Chris Gousmett said...

We also need to consider how Rookmaaker's "worldview"-ish approach is contrasted with a more theological approach by Dyrness and Anderson. We need to be cautious about any attempt to provide a theological analysis of non-theological material. That is, what they may have produced is a "theology" of art but not an art-historical analysis of art. And there does seem to be a strong element of synthesis still at play - given all I have read is the publisher's blurb, one review and the comments here. The fact that some artists had a Christian profession of some kind does not mean that their art was "Christian" in Rookmaaker's sense.

Hopefully we will see a good critique of both books which point out the features of both which will advance the Kingdom.

Bruce C Wearne said...

Yes I tend to agree with Paola/Rudi comment. I wonder what Bookmaker would say about being dubbed a theologian. The suggestion that to talk about one's dependence upon God in everyday life makes one a "theologian" is I think a serious misconstrual of everyday life.

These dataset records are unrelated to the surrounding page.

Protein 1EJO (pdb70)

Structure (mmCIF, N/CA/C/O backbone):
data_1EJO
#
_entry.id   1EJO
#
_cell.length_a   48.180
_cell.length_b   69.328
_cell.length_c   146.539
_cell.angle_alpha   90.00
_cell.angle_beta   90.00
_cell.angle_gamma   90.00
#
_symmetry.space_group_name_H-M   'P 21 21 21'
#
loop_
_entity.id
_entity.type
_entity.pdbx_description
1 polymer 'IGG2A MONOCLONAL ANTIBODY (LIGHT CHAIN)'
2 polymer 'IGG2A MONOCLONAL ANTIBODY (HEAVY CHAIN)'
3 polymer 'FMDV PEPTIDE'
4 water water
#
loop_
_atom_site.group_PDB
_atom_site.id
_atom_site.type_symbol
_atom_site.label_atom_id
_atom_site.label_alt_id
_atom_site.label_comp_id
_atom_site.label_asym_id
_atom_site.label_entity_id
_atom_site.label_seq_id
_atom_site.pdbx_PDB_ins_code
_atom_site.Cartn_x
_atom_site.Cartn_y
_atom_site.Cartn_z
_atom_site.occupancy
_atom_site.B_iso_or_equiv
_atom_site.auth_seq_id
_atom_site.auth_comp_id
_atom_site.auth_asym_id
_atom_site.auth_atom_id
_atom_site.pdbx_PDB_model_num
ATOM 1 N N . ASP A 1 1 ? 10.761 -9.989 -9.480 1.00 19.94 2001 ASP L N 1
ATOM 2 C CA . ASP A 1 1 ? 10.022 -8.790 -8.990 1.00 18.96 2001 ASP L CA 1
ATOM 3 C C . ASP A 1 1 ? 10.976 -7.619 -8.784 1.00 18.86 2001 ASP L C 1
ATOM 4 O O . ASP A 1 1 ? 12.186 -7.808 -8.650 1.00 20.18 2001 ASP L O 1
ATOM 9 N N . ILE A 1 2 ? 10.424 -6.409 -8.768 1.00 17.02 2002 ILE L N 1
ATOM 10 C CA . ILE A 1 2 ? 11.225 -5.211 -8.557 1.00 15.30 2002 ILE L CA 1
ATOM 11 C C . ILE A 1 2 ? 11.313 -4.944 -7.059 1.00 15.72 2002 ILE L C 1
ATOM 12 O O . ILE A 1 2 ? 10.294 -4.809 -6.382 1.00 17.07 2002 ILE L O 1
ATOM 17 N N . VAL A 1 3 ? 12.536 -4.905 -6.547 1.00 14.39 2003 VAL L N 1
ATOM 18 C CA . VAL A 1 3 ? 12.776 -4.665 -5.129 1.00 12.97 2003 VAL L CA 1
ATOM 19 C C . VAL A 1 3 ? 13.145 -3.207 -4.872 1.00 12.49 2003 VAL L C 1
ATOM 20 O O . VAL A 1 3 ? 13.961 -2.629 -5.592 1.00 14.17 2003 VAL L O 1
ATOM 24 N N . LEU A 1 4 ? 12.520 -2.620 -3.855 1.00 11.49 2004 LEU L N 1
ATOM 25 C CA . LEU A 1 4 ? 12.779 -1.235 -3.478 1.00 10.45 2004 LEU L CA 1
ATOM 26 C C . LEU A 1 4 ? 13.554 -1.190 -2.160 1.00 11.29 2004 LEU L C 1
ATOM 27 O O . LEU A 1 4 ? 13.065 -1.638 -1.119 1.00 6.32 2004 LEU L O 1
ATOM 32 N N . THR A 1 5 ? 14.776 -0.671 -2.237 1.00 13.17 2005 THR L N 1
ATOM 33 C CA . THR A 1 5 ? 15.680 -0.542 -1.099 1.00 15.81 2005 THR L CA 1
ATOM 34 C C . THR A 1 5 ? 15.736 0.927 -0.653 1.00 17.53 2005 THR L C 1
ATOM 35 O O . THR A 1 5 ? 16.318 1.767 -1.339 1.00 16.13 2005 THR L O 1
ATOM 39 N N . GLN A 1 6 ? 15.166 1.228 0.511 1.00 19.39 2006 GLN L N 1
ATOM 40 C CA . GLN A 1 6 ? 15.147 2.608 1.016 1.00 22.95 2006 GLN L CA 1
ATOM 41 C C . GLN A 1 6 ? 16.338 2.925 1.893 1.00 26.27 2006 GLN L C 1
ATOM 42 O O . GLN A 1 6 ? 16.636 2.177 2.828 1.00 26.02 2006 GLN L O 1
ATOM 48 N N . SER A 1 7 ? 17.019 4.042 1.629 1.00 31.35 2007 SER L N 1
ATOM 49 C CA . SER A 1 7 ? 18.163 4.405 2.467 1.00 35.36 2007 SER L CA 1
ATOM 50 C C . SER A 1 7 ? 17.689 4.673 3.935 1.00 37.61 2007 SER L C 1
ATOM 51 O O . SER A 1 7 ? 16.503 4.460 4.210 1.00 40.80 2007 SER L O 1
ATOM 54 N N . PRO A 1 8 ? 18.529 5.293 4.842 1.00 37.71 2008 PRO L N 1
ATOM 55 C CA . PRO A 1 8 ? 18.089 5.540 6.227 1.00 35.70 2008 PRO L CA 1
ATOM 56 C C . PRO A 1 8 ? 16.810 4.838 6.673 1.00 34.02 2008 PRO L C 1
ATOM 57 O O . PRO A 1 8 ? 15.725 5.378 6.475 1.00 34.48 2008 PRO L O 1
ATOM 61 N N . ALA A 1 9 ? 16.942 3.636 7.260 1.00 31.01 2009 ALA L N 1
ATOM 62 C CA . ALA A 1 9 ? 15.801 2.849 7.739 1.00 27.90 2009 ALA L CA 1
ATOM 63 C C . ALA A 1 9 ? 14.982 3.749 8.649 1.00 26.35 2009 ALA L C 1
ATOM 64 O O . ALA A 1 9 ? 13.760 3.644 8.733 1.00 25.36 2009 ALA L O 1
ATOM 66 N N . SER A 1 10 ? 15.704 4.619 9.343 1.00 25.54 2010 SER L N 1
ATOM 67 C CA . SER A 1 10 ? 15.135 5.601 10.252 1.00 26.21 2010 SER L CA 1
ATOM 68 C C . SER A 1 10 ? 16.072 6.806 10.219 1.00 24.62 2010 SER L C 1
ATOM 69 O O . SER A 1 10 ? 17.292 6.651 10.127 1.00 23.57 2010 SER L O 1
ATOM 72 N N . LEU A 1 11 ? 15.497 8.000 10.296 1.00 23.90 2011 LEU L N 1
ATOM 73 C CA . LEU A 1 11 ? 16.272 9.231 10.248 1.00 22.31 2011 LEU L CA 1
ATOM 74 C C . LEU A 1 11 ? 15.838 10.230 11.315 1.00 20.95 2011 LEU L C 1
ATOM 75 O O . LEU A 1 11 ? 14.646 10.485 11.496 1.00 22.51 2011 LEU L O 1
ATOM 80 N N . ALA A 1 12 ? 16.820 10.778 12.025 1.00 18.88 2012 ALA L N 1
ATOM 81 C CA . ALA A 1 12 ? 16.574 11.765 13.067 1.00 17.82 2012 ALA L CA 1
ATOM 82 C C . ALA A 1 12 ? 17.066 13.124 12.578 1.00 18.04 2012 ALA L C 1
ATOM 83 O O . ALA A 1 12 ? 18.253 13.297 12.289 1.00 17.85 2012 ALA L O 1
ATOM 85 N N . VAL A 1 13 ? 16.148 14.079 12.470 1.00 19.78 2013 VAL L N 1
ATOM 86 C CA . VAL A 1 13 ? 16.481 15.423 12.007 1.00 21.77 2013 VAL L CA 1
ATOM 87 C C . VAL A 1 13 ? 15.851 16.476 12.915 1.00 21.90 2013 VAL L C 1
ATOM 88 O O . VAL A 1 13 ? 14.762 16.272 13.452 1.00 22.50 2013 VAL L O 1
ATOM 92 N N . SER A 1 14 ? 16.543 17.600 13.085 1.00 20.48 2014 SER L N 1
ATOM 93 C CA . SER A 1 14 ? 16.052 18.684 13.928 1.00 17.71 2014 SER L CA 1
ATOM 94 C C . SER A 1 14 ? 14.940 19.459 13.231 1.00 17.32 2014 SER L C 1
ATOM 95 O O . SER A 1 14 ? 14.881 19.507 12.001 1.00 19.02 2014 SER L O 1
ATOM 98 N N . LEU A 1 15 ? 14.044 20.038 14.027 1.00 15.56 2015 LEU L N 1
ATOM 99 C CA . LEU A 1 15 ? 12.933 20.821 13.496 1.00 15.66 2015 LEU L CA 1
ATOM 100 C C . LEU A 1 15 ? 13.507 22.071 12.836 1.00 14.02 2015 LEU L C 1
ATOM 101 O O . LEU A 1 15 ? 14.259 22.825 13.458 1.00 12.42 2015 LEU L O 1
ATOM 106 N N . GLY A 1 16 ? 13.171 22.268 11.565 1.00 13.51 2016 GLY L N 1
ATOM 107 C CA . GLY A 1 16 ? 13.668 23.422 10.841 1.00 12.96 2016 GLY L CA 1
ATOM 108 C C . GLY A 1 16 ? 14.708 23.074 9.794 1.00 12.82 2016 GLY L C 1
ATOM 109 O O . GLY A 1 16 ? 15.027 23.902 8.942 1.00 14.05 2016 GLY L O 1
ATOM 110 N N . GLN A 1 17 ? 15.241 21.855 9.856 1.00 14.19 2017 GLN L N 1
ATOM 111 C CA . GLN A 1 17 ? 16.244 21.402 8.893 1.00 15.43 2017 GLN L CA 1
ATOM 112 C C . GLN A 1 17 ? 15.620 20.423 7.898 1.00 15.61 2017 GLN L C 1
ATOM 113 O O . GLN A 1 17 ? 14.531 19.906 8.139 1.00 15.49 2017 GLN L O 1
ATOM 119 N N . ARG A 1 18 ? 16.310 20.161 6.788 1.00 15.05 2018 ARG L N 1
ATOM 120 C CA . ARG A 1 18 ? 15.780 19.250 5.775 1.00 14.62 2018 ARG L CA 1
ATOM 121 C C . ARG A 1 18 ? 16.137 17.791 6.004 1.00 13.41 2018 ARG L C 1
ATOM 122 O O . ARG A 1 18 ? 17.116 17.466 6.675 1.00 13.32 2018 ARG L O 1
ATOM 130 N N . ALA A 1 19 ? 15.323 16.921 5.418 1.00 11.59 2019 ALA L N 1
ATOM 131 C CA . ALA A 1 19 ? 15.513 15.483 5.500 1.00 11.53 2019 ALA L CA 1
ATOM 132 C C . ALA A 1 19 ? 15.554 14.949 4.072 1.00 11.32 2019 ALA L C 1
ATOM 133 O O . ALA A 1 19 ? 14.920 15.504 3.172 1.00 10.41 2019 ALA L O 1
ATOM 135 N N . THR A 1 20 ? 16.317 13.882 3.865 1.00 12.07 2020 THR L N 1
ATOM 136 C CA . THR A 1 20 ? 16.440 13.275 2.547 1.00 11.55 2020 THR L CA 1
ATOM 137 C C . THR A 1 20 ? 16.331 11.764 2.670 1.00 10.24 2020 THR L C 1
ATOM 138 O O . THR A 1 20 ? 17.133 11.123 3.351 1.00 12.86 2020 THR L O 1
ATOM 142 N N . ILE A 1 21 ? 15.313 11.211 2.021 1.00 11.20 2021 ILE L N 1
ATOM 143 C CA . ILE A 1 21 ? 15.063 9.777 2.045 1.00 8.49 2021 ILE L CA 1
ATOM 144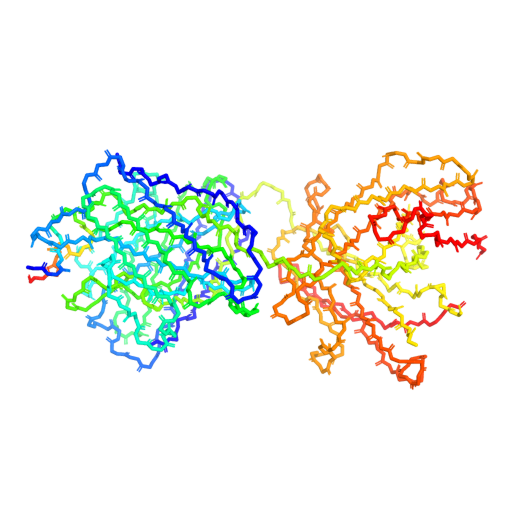 C C . ILE A 1 21 ? 15.204 9.206 0.637 1.00 7.34 2021 ILE L C 1
ATOM 145 O O . ILE A 1 21 ? 14.593 9.700 -0.309 1.00 9.56 2021 ILE L O 1
ATOM 150 N N . SER A 1 22 ? 16.029 8.171 0.511 1.00 7.78 2022 SER L N 1
ATOM 151 C CA . SER A 1 22 ? 16.275 7.533 -0.776 1.00 8.67 2022 SER L CA 1
ATOM 152 C C . SER A 1 22 ? 15.502 6.234 -0.961 1.00 9.87 2022 SER L C 1
ATOM 153 O O . SER A 1 22 ? 15.059 5.613 0.007 1.00 8.72 2022 SER L O 1
ATOM 156 N N . CYS A 1 23 ? 15.331 5.849 -2.222 1.00 9.95 2023 CYS L N 1
ATOM 157 C CA . CYS A 1 23 ? 14.641 4.620 -2.593 1.00 11.18 2023 CYS L CA 1
ATOM 158 C C . CYS A 1 23 ? 15.249 4.128 -3.897 1.00 12.83 2023 CYS L C 1
ATOM 159 O O . CYS A 1 23 ? 15.043 4.720 -4.957 1.00 12.91 2023 CYS L O 1
ATOM 162 N N . ARG A 1 24 ? 16.031 3.063 -3.801 1.00 12.52 2024 ARG L N 1
ATOM 163 C CA . ARG A 1 24 ? 16.683 2.481 -4.958 1.00 14.75 2024 ARG L CA 1
ATOM 164 C C . ARG A 1 24 ? 15.891 1.278 -5.452 1.00 16.36 2024 ARG L C 1
ATOM 165 O O . ARG A 1 24 ? 15.486 0.428 -4.665 1.00 16.61 2024 ARG L O 1
ATOM 173 N N . ALA A 1 25 ? 15.662 1.221 -6.758 1.00 17.27 2025 ALA L N 1
ATOM 174 C CA . ALA A 1 25 ? 14.926 0.120 -7.361 1.00 16.55 2025 ALA L CA 1
ATOM 175 C C . ALA A 1 25 ? 15.914 -0.819 -8.043 1.00 17.96 2025 ALA L C 1
ATOM 176 O O . ALA A 1 25 ? 16.874 -0.368 -8.670 1.00 18.24 2025 ALA L O 1
ATOM 178 N N . SER A 1 26 ? 15.677 -2.121 -7.915 1.00 18.50 2026 SER L N 1
ATOM 179 C CA . SER A 1 26 ? 16.549 -3.125 -8.519 1.00 19.10 2026 SER L CA 1
ATOM 180 C C . SER A 1 26 ? 16.455 -3.107 -10.042 1.00 17.23 2026 SER L C 1
ATOM 181 O O . SER A 1 26 ? 17.376 -3.537 -10.736 1.00 15.99 2026 SER L O 1
ATOM 184 N N . GLU A 1 27 ? 15.332 -2.603 -10.548 1.00 19.10 2027 GLU L N 1
ATOM 185 C CA . GLU A 1 27 ? 15.084 -2.509 -11.981 1.00 19.76 2027 GLU L CA 1
ATOM 186 C C . GLU A 1 27 ? 14.420 -1.164 -12.262 1.00 17.55 2027 GLU L C 1
ATOM 187 O O . GLU A 1 27 ? 13.825 -0.561 -11.368 1.00 13.41 2027 GLU L O 1
ATOM 193 N N . SER A 1 28 ? 14.530 -0.698 -13.503 1.00 15.49 2028 SER L N 1
ATOM 194 C CA . SER A 1 28 ? 13.937 0.573 -13.908 1.00 15.02 2028 SER L CA 1
ATOM 195 C C . SER A 1 28 ? 12.437 0.636 -13.631 1.00 13.03 2028 SER L C 1
ATOM 196 O O . SER A 1 28 ? 11.694 -0.298 -13.940 1.00 11.43 2028 SER L O 1
ATOM 199 N N . VAL A 1 29 ? 12.009 1.750 -13.046 1.00 12.44 2029 VAL L N 1
ATOM 200 C CA . VAL A 1 29 ? 10.607 1.985 -12.720 1.00 13.30 2029 VAL L CA 1
ATOM 201 C C . VAL A 1 29 ? 10.012 2.909 -13.788 1.00 13.26 2029 VAL L C 1
ATOM 202 O O . VAL A 1 29 ? 8.851 3.313 -13.709 1.00 10.59 2029 VAL L O 1
ATOM 206 N N . ASP A 1 30 ? 10.813 3.209 -14.807 1.00 16.20 2030 ASP L N 1
ATOM 207 C CA . ASP A 1 30 ? 10.389 4.085 -15.892 1.00 16.80 2030 ASP L CA 1
ATOM 208 C C . ASP A 1 30 ? 9.689 3.374 -17.039 1.00 17.49 2030 ASP L C 1
ATOM 209 O O . ASP A 1 30 ? 10.004 2.229 -17.373 1.00 17.10 2030 ASP L O 1
ATOM 214 N N . SER A 1 31 ? 8.748 4.089 -17.646 1.00 19.02 2031 SER L N 1
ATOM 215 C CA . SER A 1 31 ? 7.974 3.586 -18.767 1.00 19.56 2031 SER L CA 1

I haven't examined the book but I find some of the publishers comments and the comment made on the web about it strange to say the least

"A response to the classic work Modern Art and the Death of a Culture by H. R. Rookmaker, arguing that Rookmaaker was unnecessarily pessimistic in his assessment of modern art, overlooking the religious impulses that shaped much of modern art."

The phrase: "Rookmaaker was unnecessarily pessimistic in his assessment of modern art, overlooking the religious impulses that shaped much of modern art" seems to juxtapose pessimism.and religious impulses in an all too uncritical manner.

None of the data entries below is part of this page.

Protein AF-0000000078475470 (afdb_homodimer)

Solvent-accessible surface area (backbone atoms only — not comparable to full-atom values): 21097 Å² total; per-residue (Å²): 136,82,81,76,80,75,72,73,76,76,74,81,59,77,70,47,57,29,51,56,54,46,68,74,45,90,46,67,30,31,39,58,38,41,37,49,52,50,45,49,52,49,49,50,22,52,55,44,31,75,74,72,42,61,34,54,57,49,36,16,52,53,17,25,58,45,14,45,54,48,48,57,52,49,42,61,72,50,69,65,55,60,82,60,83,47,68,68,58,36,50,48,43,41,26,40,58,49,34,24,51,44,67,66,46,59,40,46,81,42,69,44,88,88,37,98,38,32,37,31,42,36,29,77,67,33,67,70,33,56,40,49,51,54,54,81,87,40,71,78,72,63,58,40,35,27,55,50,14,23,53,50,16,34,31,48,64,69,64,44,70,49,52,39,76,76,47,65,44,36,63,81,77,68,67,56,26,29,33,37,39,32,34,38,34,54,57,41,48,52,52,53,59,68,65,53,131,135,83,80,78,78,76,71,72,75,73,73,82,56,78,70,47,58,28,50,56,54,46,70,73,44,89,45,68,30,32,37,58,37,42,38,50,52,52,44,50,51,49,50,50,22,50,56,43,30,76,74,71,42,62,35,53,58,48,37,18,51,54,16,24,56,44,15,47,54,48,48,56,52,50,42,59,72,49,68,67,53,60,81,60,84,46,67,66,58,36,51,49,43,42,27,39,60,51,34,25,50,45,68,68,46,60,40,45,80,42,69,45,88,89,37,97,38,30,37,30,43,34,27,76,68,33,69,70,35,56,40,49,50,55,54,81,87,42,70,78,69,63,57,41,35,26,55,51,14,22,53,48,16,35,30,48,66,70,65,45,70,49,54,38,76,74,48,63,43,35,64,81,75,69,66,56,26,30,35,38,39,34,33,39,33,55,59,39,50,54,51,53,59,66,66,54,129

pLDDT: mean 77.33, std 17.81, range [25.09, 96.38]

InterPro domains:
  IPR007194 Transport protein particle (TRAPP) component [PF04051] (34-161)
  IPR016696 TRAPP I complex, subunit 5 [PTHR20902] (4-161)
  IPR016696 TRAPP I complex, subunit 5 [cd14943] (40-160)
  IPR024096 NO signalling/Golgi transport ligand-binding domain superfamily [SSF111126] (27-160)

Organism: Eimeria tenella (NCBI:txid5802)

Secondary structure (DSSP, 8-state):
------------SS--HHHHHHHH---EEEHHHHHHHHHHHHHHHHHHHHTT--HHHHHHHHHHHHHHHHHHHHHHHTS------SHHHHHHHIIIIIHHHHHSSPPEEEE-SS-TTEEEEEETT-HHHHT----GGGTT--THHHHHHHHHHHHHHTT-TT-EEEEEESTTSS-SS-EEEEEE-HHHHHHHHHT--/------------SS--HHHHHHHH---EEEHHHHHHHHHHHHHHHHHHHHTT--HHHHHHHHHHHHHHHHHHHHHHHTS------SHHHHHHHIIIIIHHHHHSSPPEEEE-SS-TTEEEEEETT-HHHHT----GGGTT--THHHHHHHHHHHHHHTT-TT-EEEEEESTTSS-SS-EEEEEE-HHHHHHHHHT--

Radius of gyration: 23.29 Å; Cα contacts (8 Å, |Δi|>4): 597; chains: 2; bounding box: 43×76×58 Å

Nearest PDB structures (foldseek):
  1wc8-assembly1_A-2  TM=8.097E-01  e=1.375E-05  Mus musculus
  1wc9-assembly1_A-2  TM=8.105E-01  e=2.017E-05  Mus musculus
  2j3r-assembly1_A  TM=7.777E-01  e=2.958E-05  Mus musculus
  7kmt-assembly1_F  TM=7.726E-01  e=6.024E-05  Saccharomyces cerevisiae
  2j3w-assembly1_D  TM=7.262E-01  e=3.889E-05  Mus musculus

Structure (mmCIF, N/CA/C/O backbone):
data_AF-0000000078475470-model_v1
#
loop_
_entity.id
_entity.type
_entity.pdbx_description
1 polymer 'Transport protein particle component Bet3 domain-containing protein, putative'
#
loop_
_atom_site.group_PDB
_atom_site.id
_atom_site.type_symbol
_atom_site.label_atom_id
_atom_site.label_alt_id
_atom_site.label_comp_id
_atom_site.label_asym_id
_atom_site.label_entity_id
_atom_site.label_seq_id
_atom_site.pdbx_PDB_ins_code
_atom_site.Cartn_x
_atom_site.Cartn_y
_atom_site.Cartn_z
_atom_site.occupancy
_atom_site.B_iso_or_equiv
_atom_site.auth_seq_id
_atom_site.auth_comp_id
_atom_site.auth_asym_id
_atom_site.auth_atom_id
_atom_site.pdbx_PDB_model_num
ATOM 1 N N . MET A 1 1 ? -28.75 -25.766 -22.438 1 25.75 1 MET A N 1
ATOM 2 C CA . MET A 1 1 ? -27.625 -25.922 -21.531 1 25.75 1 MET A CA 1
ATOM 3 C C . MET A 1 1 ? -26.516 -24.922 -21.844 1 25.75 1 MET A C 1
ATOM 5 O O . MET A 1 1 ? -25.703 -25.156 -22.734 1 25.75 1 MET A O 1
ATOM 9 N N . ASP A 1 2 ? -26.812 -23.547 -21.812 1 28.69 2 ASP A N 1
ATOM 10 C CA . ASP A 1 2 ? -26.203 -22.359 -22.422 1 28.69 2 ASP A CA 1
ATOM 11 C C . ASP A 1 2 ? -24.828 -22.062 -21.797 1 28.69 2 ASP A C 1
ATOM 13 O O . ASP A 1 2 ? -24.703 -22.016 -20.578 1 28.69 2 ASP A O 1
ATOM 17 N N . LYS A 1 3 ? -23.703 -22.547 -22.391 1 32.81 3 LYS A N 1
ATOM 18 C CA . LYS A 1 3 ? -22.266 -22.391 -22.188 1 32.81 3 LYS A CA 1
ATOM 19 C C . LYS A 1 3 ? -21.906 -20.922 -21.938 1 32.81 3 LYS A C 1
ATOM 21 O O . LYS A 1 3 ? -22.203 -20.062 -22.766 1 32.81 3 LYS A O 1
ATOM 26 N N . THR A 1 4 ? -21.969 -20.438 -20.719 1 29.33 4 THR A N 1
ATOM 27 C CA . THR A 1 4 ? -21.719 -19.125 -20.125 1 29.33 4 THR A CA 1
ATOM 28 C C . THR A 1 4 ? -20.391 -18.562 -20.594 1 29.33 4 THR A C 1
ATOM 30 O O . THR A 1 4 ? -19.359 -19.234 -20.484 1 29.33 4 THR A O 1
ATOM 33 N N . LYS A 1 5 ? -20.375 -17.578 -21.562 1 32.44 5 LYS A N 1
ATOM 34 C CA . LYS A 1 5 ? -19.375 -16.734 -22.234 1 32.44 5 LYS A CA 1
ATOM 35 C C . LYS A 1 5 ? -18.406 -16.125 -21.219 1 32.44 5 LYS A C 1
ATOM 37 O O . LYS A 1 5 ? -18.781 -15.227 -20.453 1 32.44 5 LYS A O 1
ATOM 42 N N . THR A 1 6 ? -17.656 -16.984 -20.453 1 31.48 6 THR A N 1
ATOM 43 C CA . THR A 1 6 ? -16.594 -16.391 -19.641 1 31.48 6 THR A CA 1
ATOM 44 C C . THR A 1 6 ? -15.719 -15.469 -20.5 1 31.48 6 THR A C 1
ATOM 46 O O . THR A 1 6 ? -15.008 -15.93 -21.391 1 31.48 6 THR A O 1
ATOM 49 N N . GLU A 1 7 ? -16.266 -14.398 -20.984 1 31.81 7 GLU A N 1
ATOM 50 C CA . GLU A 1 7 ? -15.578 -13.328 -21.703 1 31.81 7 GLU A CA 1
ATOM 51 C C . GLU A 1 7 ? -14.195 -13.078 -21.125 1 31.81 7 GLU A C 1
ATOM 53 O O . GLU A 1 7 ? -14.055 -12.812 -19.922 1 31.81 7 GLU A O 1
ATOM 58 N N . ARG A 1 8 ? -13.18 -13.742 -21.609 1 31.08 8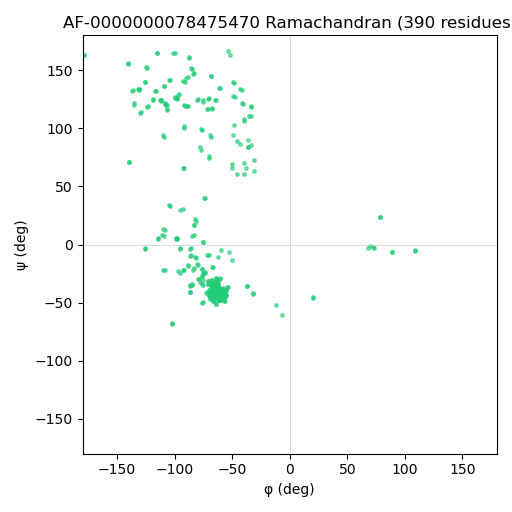 ARG A N 1
ATOM 59 C CA . ARG A 1 8 ? -11.758 -13.477 -21.422 1 31.08 8 ARG A CA 1
ATOM 60 C C . ARG A 1 8 ? -11.469 -11.977 -21.469 1 31.08 8 ARG A C 1
ATOM 62 O O . ARG A 1 8 ? -11.664 -11.336 -22.516 1 31.08 8 ARG A O 1
ATOM 69 N N . ARG A 1 9 ? -11.844 -11.203 -20.547 1 32.34 9 ARG A N 1
ATOM 70 C CA . ARG A 1 9 ? -11.398 -9.812 -20.531 1 32.34 9 ARG A CA 1
ATOM 71 C C . ARG A 1 9 ? -9.969 -9.688 -21.031 1 32.34 9 ARG A C 1
ATOM 73 O O . ARG A 1 9 ? -9.039 -10.227 -20.422 1 32.34 9 ARG A O 1
ATOM 80 N N . ARG A 1 10 ? -9.711 -9.609 -22.344 1 33.12 10 ARG A N 1
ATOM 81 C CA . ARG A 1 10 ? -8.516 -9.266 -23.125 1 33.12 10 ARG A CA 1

Of course Rookmaaker's historiography of art is not beyond criticism. My son, a graduate in Fine Art, found Rookmaker a pertinent starting point but had to concede it didn't get him very far when a rejigged post-structuralist historiography of art became dominant in his course. The above statement seems, at least on the surface, to ignore HRR's post-POW WWI experience of Nazism, and the fact that he gave himself the task of making a full-frontal historiographical confrontation with the "pessimism" that was implicit in "modern art", modern music ... . And that is not at all to deny that modern art expresses "strong religious impulses" - HRR was quite aware of Kandinsky's 1912 "On the Spiritual in Art".

Nevertheless, I sometimes wondered whether in his critique the converted post-colonial Dutch Christian who was introduced to reformational philosophy by Mekkes was "too theological" in his account.

But he certainly insisted that ART needed no (theological or other) justification.

One wonders whether the authors are facing squarely the extended crisis in which humanism is plunging - yes its synthesis with Christianity has been shrugged off. Western culture is in deep trouble, and many now consider Sartre's "atheistic nothingness" as a deeply religious orientation.

This reminds me of the all-too-American (booster) critique of Max Weber by Talcott Parsons in which the latter's critique was that Weber was too pessimistic - in other words Weber just wasn't American enough in his failure to adequately embrace the American ideal of what an ideal society should be.